## Activity
Report how many lines in the data below hold "Protein", with no other words.

[Recorded data]
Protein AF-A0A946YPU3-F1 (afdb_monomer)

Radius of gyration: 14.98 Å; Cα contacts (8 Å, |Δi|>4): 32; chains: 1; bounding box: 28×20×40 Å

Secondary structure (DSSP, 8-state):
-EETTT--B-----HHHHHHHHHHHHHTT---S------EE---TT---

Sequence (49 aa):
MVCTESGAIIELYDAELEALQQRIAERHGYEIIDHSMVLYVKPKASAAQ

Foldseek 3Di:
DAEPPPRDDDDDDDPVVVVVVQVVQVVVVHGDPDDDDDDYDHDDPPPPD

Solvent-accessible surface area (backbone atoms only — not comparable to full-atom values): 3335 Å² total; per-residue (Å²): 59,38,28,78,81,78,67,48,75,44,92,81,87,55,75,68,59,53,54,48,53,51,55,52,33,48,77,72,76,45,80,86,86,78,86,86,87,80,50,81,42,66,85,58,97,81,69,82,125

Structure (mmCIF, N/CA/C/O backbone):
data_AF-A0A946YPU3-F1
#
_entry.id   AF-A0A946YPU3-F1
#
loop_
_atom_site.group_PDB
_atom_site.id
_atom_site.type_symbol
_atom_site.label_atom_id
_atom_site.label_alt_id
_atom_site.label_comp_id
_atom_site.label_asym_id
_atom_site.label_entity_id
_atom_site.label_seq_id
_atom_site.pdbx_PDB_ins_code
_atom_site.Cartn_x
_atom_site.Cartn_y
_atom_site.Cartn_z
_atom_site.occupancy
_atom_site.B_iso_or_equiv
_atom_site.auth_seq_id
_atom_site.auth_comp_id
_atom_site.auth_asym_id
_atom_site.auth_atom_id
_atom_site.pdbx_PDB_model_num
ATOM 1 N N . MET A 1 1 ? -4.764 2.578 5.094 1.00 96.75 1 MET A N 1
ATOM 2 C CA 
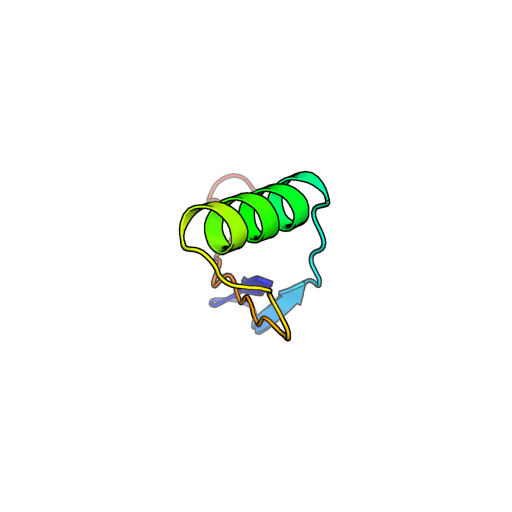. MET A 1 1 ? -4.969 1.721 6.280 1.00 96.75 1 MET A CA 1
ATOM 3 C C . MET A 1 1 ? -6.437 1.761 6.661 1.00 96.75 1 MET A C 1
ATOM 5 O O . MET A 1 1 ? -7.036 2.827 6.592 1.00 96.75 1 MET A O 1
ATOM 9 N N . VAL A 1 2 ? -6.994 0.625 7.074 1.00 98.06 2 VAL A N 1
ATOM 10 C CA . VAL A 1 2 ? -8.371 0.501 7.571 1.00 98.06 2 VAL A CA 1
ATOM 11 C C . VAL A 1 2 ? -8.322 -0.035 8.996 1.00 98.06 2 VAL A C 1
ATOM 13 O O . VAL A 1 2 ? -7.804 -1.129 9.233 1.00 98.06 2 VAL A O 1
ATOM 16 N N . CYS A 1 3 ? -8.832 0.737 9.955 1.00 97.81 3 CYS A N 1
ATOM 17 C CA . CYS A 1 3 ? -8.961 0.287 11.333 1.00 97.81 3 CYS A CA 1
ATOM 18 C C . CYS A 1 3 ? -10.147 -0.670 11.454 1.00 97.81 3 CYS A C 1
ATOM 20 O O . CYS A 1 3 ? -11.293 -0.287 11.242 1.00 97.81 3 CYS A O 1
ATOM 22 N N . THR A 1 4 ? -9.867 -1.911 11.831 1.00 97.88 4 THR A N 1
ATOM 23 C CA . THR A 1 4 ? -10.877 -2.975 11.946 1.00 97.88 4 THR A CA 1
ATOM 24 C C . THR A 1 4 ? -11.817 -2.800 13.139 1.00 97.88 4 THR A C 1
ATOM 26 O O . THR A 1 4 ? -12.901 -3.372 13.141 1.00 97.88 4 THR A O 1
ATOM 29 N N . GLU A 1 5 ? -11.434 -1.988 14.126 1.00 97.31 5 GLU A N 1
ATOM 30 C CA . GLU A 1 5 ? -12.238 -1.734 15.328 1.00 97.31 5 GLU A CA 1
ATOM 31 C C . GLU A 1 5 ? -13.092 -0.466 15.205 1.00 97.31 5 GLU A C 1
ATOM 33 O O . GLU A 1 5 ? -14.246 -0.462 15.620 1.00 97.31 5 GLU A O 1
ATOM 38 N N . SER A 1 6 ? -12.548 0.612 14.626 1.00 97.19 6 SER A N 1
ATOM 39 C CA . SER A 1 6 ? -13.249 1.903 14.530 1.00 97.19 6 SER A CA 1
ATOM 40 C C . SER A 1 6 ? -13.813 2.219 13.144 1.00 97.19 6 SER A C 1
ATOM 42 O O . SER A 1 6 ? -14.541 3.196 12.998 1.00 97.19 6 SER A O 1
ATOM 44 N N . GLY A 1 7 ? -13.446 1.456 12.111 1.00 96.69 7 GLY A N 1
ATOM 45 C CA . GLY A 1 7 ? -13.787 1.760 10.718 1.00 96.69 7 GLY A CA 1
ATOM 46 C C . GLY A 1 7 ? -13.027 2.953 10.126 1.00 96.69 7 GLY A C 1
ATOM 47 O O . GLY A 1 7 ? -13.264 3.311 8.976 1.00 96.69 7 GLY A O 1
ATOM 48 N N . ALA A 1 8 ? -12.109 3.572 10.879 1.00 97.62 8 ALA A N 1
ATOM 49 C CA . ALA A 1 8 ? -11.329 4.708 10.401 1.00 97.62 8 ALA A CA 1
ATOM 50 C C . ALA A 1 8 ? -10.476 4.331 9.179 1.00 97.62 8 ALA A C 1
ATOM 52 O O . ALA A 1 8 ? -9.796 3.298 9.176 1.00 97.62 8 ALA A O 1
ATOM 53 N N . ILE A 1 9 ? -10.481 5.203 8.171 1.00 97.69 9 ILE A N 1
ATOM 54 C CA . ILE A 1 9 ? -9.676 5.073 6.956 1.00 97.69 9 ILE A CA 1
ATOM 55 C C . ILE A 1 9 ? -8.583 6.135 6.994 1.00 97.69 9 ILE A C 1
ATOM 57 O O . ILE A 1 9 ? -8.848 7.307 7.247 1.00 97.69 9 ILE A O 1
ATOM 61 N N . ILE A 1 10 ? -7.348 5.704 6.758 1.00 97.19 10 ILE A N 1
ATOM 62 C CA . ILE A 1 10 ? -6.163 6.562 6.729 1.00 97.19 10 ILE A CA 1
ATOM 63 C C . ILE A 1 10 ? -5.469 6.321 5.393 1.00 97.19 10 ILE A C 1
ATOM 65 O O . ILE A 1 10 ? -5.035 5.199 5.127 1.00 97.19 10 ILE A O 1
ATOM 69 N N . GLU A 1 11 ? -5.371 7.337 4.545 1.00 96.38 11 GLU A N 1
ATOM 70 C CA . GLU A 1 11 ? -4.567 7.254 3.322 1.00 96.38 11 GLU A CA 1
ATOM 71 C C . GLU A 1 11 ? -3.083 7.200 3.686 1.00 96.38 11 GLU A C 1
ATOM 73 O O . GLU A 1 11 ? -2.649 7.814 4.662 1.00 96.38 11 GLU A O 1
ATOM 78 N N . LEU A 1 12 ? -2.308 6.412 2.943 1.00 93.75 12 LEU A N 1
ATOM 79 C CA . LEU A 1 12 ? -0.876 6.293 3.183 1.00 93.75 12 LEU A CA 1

==

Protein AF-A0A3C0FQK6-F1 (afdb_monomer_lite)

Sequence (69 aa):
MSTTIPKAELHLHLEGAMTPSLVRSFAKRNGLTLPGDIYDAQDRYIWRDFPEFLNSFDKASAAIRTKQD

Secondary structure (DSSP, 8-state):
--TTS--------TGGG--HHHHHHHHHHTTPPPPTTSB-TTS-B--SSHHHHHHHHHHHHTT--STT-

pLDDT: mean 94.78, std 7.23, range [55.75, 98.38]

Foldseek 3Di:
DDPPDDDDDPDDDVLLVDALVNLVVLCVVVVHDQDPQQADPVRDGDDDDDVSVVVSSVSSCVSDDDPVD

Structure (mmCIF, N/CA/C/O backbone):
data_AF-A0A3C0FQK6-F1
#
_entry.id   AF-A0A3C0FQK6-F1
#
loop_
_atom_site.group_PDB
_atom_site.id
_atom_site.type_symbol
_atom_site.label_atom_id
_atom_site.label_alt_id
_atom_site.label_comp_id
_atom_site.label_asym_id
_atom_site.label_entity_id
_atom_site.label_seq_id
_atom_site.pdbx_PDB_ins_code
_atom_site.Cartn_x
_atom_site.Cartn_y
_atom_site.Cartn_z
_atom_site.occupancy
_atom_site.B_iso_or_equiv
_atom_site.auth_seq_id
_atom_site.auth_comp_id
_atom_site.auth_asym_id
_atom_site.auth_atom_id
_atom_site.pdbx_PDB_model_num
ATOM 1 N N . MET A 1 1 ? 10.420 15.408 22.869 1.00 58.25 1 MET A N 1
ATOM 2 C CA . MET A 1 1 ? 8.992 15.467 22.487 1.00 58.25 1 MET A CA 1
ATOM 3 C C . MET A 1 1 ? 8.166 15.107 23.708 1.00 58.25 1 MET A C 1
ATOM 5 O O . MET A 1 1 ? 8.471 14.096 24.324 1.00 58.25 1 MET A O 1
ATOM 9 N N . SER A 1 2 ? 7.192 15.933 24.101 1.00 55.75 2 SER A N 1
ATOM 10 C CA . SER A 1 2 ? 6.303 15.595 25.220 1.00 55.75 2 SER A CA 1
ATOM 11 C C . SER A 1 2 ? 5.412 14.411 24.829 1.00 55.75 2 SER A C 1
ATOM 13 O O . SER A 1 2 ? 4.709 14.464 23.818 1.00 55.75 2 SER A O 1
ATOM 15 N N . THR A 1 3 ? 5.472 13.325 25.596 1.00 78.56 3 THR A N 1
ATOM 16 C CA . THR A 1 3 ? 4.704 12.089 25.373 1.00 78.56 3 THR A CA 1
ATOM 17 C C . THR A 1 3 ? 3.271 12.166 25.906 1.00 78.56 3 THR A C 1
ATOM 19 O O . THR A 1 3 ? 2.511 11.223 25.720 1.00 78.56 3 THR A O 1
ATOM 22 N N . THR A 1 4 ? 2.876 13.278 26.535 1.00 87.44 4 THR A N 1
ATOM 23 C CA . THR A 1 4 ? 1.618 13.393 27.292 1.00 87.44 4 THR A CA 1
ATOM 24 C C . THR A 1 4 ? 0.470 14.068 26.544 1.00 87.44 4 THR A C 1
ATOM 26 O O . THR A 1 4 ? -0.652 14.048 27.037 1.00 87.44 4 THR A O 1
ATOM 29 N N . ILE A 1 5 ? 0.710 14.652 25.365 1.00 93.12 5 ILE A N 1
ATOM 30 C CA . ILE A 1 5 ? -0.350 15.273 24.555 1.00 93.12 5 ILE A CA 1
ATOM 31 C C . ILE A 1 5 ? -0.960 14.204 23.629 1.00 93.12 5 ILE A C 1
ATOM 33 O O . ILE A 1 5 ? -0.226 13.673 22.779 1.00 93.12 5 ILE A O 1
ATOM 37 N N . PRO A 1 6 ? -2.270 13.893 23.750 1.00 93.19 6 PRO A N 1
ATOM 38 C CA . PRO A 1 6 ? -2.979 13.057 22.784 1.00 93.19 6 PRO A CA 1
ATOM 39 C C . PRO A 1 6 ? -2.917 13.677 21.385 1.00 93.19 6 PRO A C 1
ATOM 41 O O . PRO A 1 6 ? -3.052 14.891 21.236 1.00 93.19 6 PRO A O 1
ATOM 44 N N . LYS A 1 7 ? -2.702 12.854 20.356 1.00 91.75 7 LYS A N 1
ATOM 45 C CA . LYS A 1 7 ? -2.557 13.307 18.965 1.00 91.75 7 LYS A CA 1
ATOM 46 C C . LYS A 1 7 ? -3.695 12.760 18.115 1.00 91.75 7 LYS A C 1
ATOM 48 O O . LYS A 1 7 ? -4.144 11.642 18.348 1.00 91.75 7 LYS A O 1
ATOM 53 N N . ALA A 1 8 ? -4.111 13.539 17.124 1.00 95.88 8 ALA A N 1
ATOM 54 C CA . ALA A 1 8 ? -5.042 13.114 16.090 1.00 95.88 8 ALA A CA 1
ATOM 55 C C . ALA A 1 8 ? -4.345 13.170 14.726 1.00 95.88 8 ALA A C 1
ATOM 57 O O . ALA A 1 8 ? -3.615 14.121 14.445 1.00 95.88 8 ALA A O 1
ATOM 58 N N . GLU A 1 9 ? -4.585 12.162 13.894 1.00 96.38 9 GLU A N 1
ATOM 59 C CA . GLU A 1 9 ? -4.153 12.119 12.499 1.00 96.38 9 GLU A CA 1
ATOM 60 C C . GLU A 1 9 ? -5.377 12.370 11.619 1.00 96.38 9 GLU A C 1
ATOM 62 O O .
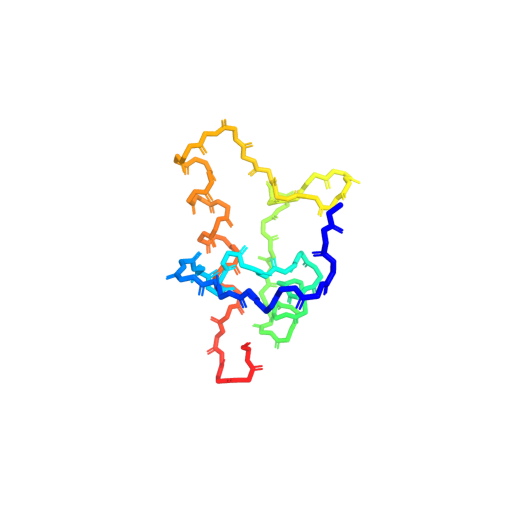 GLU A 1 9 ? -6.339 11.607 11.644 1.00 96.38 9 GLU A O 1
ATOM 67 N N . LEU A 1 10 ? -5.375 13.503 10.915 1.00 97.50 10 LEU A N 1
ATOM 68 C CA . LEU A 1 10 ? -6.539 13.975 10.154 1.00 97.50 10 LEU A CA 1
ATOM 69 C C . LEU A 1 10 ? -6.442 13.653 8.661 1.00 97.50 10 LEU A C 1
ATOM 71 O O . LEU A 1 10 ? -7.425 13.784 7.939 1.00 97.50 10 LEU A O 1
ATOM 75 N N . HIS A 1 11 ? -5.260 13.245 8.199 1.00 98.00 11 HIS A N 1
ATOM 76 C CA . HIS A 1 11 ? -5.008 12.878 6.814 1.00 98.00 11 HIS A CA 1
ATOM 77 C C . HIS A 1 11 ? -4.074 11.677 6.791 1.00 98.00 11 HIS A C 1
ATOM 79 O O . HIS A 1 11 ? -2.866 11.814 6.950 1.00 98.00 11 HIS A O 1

## Completed exercise
2